Lee set the next hearing for Sept. 19. The plaintiffs will file a memo by Aug. 8. Edelson has until Aug. 28 to file an objection to the settlement.
Union activist criticizes settlement
Ramogi Huma, executive director of the National College Players Association, said the settlement has “red flags written all over it.” Huma said the NCAA’s “shameful handling of concussions” is the primary reason he is trying to unionize college sports.
Huma said protections mentioned in the settlement for athletes moving forward would be suggested guidelines that are unenforceable.
Under terms of the settlement, the NCAA executive committee would recommend that the governing bodies of Division I, II and III pass legislation requiring member schools to certify they have a concussion management plan that meets the settlement’s requirements.
“There’s a reporting mechanism that the schools have to report to the NCAA that they’re in compliance, and they have to give a yearly report on the number of concussions they treated,” Berman said. “So there’s real teeth in this.”
NCAA spokeswoman Stacey Osburn said the association is working through details on funding sources for the settlement, but they are expected to include payments from NCAA insurance carriers.

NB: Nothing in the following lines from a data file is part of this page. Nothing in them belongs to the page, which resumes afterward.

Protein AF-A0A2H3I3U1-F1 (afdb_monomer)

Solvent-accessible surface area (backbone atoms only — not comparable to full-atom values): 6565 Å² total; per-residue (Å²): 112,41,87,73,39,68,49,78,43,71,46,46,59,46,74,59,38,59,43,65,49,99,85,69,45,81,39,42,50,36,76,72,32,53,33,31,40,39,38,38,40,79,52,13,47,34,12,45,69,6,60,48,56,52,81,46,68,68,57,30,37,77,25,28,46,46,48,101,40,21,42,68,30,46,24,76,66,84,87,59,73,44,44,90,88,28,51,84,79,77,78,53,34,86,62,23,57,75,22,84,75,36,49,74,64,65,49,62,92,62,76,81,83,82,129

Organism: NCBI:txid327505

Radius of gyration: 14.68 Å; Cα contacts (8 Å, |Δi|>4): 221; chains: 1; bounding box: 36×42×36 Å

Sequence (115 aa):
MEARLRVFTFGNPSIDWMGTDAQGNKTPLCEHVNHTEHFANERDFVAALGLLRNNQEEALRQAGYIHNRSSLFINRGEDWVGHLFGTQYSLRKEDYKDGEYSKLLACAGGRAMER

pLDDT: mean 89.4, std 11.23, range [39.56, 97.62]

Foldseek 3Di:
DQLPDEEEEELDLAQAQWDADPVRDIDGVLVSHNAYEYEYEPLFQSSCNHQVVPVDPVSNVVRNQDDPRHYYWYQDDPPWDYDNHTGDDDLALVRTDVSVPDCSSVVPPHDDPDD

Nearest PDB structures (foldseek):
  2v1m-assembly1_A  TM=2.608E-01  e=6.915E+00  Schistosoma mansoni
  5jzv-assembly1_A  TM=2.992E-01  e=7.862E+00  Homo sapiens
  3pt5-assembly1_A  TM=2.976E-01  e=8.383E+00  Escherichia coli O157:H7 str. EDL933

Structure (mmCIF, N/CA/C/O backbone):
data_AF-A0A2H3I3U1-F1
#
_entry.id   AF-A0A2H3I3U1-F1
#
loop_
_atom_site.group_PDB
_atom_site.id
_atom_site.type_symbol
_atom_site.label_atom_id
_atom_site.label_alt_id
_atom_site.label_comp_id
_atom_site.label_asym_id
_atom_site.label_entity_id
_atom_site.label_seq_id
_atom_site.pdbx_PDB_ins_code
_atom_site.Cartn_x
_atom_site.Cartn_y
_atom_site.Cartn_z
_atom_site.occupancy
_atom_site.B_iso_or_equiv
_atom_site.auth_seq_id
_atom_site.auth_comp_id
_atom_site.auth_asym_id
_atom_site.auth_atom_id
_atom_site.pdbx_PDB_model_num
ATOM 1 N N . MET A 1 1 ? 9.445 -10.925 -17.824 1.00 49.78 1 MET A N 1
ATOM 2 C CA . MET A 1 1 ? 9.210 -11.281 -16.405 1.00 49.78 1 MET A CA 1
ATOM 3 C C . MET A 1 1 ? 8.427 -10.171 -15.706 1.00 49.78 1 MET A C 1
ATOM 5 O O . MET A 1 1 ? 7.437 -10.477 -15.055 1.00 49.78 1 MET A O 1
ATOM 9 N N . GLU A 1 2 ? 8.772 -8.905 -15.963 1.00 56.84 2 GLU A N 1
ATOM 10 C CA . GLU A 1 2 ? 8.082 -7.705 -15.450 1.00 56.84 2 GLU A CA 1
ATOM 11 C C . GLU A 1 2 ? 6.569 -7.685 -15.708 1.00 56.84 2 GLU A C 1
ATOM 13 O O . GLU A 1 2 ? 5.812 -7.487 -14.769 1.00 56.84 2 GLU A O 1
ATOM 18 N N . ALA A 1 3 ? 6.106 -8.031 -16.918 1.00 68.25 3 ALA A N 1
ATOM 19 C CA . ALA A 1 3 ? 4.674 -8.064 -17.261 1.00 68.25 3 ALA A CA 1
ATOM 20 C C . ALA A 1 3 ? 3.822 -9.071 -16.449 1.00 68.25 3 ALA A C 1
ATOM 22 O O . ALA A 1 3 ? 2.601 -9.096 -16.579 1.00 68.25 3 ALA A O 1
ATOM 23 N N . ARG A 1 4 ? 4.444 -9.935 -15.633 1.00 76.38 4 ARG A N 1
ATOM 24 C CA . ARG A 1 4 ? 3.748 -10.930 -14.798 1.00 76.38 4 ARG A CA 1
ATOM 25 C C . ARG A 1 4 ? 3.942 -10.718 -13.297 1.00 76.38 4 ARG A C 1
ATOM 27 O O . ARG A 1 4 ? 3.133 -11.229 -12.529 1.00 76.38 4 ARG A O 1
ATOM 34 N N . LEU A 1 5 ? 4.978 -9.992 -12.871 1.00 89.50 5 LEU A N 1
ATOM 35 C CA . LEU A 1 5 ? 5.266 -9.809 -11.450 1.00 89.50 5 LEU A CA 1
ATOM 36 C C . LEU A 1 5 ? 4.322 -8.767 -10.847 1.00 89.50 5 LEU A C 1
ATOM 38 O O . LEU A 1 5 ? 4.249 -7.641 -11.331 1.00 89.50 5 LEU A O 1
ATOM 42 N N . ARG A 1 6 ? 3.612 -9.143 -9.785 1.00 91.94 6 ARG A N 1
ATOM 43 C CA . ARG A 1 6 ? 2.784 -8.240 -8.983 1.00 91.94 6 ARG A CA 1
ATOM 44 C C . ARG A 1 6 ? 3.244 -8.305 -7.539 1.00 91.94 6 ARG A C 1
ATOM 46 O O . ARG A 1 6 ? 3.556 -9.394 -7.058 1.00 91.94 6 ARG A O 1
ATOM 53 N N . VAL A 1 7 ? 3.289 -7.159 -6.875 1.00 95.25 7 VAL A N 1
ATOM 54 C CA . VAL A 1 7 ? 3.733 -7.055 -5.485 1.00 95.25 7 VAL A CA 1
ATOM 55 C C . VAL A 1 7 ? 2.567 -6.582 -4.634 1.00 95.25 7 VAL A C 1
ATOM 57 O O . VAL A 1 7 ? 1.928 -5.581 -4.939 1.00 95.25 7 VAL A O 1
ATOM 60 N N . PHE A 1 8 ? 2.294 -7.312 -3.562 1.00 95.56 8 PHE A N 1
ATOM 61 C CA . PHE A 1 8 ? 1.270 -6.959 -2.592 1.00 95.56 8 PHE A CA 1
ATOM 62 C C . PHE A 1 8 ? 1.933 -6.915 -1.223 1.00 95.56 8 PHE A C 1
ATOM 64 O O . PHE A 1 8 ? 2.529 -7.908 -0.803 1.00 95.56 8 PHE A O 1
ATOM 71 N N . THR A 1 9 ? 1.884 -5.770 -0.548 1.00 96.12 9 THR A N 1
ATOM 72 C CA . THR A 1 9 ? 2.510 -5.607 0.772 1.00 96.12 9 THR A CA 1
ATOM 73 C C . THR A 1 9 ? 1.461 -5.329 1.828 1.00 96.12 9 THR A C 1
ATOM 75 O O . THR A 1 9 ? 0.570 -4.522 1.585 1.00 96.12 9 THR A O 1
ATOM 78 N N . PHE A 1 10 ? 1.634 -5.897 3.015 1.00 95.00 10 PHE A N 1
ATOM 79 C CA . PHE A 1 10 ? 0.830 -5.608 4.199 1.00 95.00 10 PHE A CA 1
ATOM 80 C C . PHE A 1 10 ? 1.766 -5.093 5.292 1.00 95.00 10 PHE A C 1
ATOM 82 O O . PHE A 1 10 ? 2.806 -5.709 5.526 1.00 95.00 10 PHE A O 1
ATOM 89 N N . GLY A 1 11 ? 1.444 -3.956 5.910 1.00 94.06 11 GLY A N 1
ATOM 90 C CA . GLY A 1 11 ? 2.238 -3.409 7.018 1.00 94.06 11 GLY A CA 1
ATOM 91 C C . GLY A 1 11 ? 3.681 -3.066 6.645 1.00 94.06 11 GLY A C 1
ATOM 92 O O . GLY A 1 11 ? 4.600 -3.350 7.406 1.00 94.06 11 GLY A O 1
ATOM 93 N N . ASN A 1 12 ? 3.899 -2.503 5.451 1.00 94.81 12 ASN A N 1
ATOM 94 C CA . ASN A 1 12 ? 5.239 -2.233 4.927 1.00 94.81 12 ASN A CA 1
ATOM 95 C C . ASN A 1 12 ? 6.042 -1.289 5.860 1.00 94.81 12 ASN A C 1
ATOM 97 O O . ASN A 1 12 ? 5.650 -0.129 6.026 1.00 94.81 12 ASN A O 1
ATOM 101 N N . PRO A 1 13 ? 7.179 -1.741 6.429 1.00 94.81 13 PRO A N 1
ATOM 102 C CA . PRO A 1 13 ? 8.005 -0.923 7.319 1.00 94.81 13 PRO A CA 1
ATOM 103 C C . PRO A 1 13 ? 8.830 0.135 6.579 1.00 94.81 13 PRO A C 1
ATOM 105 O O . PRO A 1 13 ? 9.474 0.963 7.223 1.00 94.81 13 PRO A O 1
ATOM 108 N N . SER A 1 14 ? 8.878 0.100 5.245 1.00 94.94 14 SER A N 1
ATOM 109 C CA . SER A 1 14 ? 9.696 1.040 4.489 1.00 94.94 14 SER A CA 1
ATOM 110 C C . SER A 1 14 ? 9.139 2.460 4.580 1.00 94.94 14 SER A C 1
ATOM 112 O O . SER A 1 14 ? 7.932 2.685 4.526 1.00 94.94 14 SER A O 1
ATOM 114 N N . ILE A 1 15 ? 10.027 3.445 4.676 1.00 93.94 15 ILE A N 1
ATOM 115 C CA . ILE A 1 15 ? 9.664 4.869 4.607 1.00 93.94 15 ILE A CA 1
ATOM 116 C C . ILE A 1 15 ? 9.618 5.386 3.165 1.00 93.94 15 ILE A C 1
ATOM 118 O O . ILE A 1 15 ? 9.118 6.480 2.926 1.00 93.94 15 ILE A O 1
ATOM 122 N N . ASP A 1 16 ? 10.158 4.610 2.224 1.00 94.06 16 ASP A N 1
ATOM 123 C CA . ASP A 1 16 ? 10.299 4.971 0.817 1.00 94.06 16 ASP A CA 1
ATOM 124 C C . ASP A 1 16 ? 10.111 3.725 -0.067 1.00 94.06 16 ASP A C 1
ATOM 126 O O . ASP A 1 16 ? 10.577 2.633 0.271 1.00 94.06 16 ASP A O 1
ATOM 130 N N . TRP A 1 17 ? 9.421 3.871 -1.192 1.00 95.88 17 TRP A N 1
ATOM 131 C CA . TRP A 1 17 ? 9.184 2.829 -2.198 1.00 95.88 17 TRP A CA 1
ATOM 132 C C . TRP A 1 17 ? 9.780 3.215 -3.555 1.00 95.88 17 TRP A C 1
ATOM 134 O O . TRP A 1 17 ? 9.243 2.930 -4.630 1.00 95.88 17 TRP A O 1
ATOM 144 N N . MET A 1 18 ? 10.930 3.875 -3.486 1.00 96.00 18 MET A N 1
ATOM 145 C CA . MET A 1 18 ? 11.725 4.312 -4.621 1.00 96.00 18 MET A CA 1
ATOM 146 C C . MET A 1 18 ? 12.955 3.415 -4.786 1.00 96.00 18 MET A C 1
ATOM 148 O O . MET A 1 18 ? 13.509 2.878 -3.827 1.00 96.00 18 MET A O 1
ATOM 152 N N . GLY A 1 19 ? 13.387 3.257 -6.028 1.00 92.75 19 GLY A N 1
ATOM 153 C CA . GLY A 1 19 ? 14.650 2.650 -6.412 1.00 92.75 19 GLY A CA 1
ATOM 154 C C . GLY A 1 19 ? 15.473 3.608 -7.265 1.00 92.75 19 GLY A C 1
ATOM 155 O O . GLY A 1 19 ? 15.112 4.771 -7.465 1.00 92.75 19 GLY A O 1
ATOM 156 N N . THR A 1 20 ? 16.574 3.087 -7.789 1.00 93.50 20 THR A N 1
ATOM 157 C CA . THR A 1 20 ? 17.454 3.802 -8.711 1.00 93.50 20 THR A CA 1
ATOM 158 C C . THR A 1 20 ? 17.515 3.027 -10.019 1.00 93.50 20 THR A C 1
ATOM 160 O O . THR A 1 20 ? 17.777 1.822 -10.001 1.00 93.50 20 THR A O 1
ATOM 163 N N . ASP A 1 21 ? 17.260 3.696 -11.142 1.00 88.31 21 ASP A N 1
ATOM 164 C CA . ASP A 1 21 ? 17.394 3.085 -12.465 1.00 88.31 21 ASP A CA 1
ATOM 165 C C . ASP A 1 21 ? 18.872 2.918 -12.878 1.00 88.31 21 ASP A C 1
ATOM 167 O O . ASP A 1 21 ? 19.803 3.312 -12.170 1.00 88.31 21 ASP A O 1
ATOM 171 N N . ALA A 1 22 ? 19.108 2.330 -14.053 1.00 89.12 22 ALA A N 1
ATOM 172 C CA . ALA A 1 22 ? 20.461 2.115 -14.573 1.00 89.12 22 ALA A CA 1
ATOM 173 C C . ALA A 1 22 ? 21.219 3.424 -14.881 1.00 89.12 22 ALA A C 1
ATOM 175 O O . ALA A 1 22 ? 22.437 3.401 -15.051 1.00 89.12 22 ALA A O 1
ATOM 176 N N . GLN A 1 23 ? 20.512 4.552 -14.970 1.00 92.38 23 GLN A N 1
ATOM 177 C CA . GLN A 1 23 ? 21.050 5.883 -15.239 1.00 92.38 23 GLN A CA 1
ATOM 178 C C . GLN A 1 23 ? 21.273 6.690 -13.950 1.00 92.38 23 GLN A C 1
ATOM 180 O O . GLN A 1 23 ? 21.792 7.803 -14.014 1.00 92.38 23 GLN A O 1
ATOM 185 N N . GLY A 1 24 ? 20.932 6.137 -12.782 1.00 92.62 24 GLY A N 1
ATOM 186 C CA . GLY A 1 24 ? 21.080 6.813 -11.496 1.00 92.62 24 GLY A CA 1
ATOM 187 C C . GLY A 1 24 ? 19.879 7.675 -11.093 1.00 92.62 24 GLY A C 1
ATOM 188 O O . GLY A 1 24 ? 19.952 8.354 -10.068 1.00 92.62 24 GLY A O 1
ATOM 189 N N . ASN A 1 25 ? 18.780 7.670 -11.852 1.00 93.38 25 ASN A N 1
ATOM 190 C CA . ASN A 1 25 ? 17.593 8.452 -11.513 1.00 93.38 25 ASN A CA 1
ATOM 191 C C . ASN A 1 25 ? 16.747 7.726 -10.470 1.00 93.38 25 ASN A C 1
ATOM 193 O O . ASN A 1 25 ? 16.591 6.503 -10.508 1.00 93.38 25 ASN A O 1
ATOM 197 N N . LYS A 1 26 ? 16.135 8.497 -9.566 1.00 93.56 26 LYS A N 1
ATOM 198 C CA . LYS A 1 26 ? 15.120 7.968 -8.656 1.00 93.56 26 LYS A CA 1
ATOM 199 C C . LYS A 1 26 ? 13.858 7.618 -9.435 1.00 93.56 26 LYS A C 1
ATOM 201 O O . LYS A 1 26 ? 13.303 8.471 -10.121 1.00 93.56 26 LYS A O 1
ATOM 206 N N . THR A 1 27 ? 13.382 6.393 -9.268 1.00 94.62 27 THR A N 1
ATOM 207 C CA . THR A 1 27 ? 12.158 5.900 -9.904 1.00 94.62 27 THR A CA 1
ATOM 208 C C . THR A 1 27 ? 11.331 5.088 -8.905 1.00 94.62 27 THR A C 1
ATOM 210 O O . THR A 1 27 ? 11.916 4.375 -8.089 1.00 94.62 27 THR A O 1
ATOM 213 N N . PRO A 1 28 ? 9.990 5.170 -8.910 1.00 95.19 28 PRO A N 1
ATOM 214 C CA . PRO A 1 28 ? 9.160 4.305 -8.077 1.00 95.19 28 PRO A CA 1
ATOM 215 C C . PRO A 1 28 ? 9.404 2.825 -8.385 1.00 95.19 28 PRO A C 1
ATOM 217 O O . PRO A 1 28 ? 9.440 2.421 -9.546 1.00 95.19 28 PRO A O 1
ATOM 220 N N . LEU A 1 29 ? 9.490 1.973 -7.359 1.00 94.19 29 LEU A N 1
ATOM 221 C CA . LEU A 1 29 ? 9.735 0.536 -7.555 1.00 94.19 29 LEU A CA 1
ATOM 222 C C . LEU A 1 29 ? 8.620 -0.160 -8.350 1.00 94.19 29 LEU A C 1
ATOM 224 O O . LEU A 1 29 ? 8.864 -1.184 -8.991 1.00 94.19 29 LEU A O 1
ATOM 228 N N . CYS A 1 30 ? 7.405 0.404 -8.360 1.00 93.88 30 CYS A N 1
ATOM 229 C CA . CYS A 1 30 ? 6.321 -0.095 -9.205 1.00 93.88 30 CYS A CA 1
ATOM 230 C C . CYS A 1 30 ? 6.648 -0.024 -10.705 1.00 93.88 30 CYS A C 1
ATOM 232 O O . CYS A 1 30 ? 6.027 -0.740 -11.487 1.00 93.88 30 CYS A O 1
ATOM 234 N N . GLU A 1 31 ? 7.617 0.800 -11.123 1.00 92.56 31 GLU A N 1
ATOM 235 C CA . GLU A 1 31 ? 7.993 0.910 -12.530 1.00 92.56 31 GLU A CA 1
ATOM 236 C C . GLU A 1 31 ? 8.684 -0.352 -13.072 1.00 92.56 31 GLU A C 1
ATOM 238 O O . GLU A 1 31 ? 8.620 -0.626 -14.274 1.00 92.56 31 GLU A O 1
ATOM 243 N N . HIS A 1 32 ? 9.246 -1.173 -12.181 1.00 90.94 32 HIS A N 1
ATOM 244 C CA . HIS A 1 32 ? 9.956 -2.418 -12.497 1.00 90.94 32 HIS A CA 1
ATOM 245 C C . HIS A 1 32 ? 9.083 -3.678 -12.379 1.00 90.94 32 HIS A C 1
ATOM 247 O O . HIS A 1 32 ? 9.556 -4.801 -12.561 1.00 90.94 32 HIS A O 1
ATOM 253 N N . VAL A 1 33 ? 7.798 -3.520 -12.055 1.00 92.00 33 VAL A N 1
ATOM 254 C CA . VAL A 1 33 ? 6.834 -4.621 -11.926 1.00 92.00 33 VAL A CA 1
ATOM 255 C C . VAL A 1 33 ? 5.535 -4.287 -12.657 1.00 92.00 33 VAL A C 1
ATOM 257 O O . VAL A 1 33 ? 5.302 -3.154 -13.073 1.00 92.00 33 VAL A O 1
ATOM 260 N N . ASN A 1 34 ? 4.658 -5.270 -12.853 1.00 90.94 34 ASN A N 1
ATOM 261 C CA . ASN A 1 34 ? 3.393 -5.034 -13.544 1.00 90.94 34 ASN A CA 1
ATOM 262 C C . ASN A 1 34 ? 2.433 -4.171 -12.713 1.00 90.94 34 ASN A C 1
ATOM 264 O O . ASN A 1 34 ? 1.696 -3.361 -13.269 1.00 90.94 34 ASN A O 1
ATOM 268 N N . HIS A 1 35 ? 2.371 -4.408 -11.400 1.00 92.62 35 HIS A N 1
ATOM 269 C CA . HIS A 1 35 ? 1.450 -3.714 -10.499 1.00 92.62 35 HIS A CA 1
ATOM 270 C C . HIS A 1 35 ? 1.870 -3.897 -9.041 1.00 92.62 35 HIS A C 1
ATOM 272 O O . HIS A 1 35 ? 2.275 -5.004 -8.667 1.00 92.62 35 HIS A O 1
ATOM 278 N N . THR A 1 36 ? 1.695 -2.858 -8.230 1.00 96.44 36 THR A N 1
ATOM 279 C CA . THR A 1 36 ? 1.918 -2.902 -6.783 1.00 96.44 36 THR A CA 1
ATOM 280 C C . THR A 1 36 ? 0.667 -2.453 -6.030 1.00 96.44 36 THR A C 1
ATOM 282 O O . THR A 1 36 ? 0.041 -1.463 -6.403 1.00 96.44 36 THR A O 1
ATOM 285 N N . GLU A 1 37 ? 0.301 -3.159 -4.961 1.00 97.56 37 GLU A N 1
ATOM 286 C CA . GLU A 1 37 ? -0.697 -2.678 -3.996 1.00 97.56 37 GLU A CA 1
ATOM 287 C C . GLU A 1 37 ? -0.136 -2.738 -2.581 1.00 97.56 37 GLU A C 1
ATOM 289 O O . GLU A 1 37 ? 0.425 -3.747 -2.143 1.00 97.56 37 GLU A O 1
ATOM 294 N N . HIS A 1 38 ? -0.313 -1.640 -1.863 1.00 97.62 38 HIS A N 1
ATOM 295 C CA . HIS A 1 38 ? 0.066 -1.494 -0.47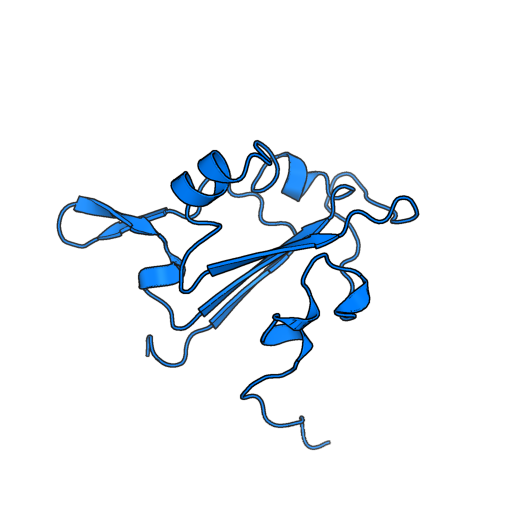5 1.00 97.62 38 HIS A CA 1
ATOM 296 C C . HIS A 1 38 ? -1.194 -1.509 0.378 1.00 97.62 38 HIS A C 1
ATOM 298 O O . HIS A 1 38 ? -2.092 -0.696 0.186 1.00 97.62 38 HIS A O 1
ATOM 304 N N . PHE A 1 39 ? -1.248 -2.424 1.334 1.00 97.19 39 PHE A N 1
ATOM 305 C CA . PHE A 1 39 ? -2.297 -2.504 2.332 1.00 97.19 39 PHE A CA 1
ATOM 306 C C . PHE A 1 39 ? -1.732 -2.040 3.663 1.00 97.19 39 PHE A C 1
ATOM 308 O O . PHE A 1 39 ? -0.702 -2.529 4.140 1.00 97.19 39 PHE A O 1
ATOM 315 N N . ALA A 1 40 ? -2.427 -1.087 4.260 1.00 96.00 40 ALA A N 1
ATOM 316 C CA . ALA A 1 40 ? -2.069 -0.498 5.532 1.00 96.00 40 ALA A CA 1
ATOM 317 C C . ALA A 1 40 ? -3.282 -0.491 6.454 1.00 96.00 40 ALA A C 1
ATOM 319 O O . ALA A 1 40 ? -4.429 -0.506 6.007 1.00 96.00 40 ALA A O 1
ATOM 320 N N . ASN A 1 41 ? -3.024 -0.461 7.748 1.00 95.44 41 ASN A N 1
ATOM 321 C CA . ASN A 1 41 ? -4.052 -0.312 8.759 1.00 95.44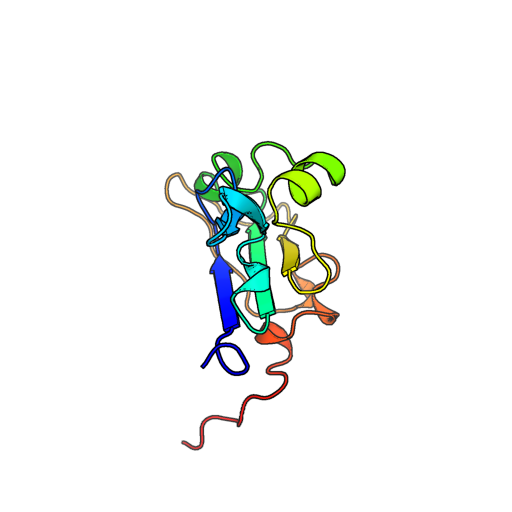 41 ASN A CA 1
ATOM 322 C C . ASN A 1 41 ? -3.531 0.690 9.792 1.00 95.44 41 ASN A C 1
ATOM 324 O O . ASN A 1 41 ? -2.378 0.604 10.209 1.00 95.44 41 ASN A O 1
ATOM 328 N N . GLU A 1 42 ? -4.353 1.665 10.176 1.00 93.81 42 GLU A N 1
ATOM 329 C CA . GLU A 1 42 ? -3.941 2.741 11.091 1.00 93.81 42 GLU A CA 1
ATOM 330 C C . GLU A 1 42 ? -3.592 2.256 12.502 1.00 93.81 42 GLU A C 1
ATOM 332 O O . GLU A 1 42 ? -2.916 2.959 13.252 1.00 93.81 42 GLU A O 1
ATOM 337 N N . ARG A 1 43 ? -4.033 1.050 12.870 1.00 94.06 43 ARG A N 1
ATOM 338 C CA . ARG A 1 43 ? -3.677 0.396 14.133 1.00 94.06 43 ARG A CA 1
ATOM 339 C C . ARG A 1 43 ? -2.378 -0.410 14.038 1.00 94.06 43 ARG A C 1
ATOM 341 O O . ARG A 1 43 ? -1.897 -0.895 15.057 1.00 94.06 43 ARG A O 1
ATOM 348 N N . ASP A 1 44 ? -1.801 -0.559 12.846 1.00 95.00 44 ASP A N 1
ATOM 349 C CA . ASP A 1 44 ? -0.526 -1.244 12.645 1.00 95.00 44 ASP A CA 1
ATOM 350 C C . ASP A 1 44 ? 0.656 -0.343 13.035 1.00 95.00 44 ASP A C 1
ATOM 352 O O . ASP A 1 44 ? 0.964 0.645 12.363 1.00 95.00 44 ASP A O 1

Big Ten commissioner Jim Delany said his understanding is that more than 90 percent of the money would come from insurance carriers, with some small amount of NCAA reserve money going toward research.
Delany said the proposed settlement is a good outcome by mitigating the damages claims.
“Individuals can certainly pursue their own cause of action if there’s a cause of action,” Delany said. “I think it’s a good outcome where you can settle and you can provide something that’s not there now for future athletes. It makes people more aware. I think somebody noted, well, maybe Ohio State and Southern Cal are doing these things. But there’s thousands and thousands of athletes at a thousand schools so this probably ups the standards for everybody.”
Delany said college sports leaders and health officials are attempting to do the best they can with incomplete information about concussions. “Right now we’re acting a little bit in the dark because there are 38 different definitions of what concussion is,” Delany said.
In the short term, the NCAA and the plaintiffs’ lawyers will try to sell a settlement that’s already been met with some opposition. Finalizing the settlement could take several months and may not be easy.
CBS News contributed to this report.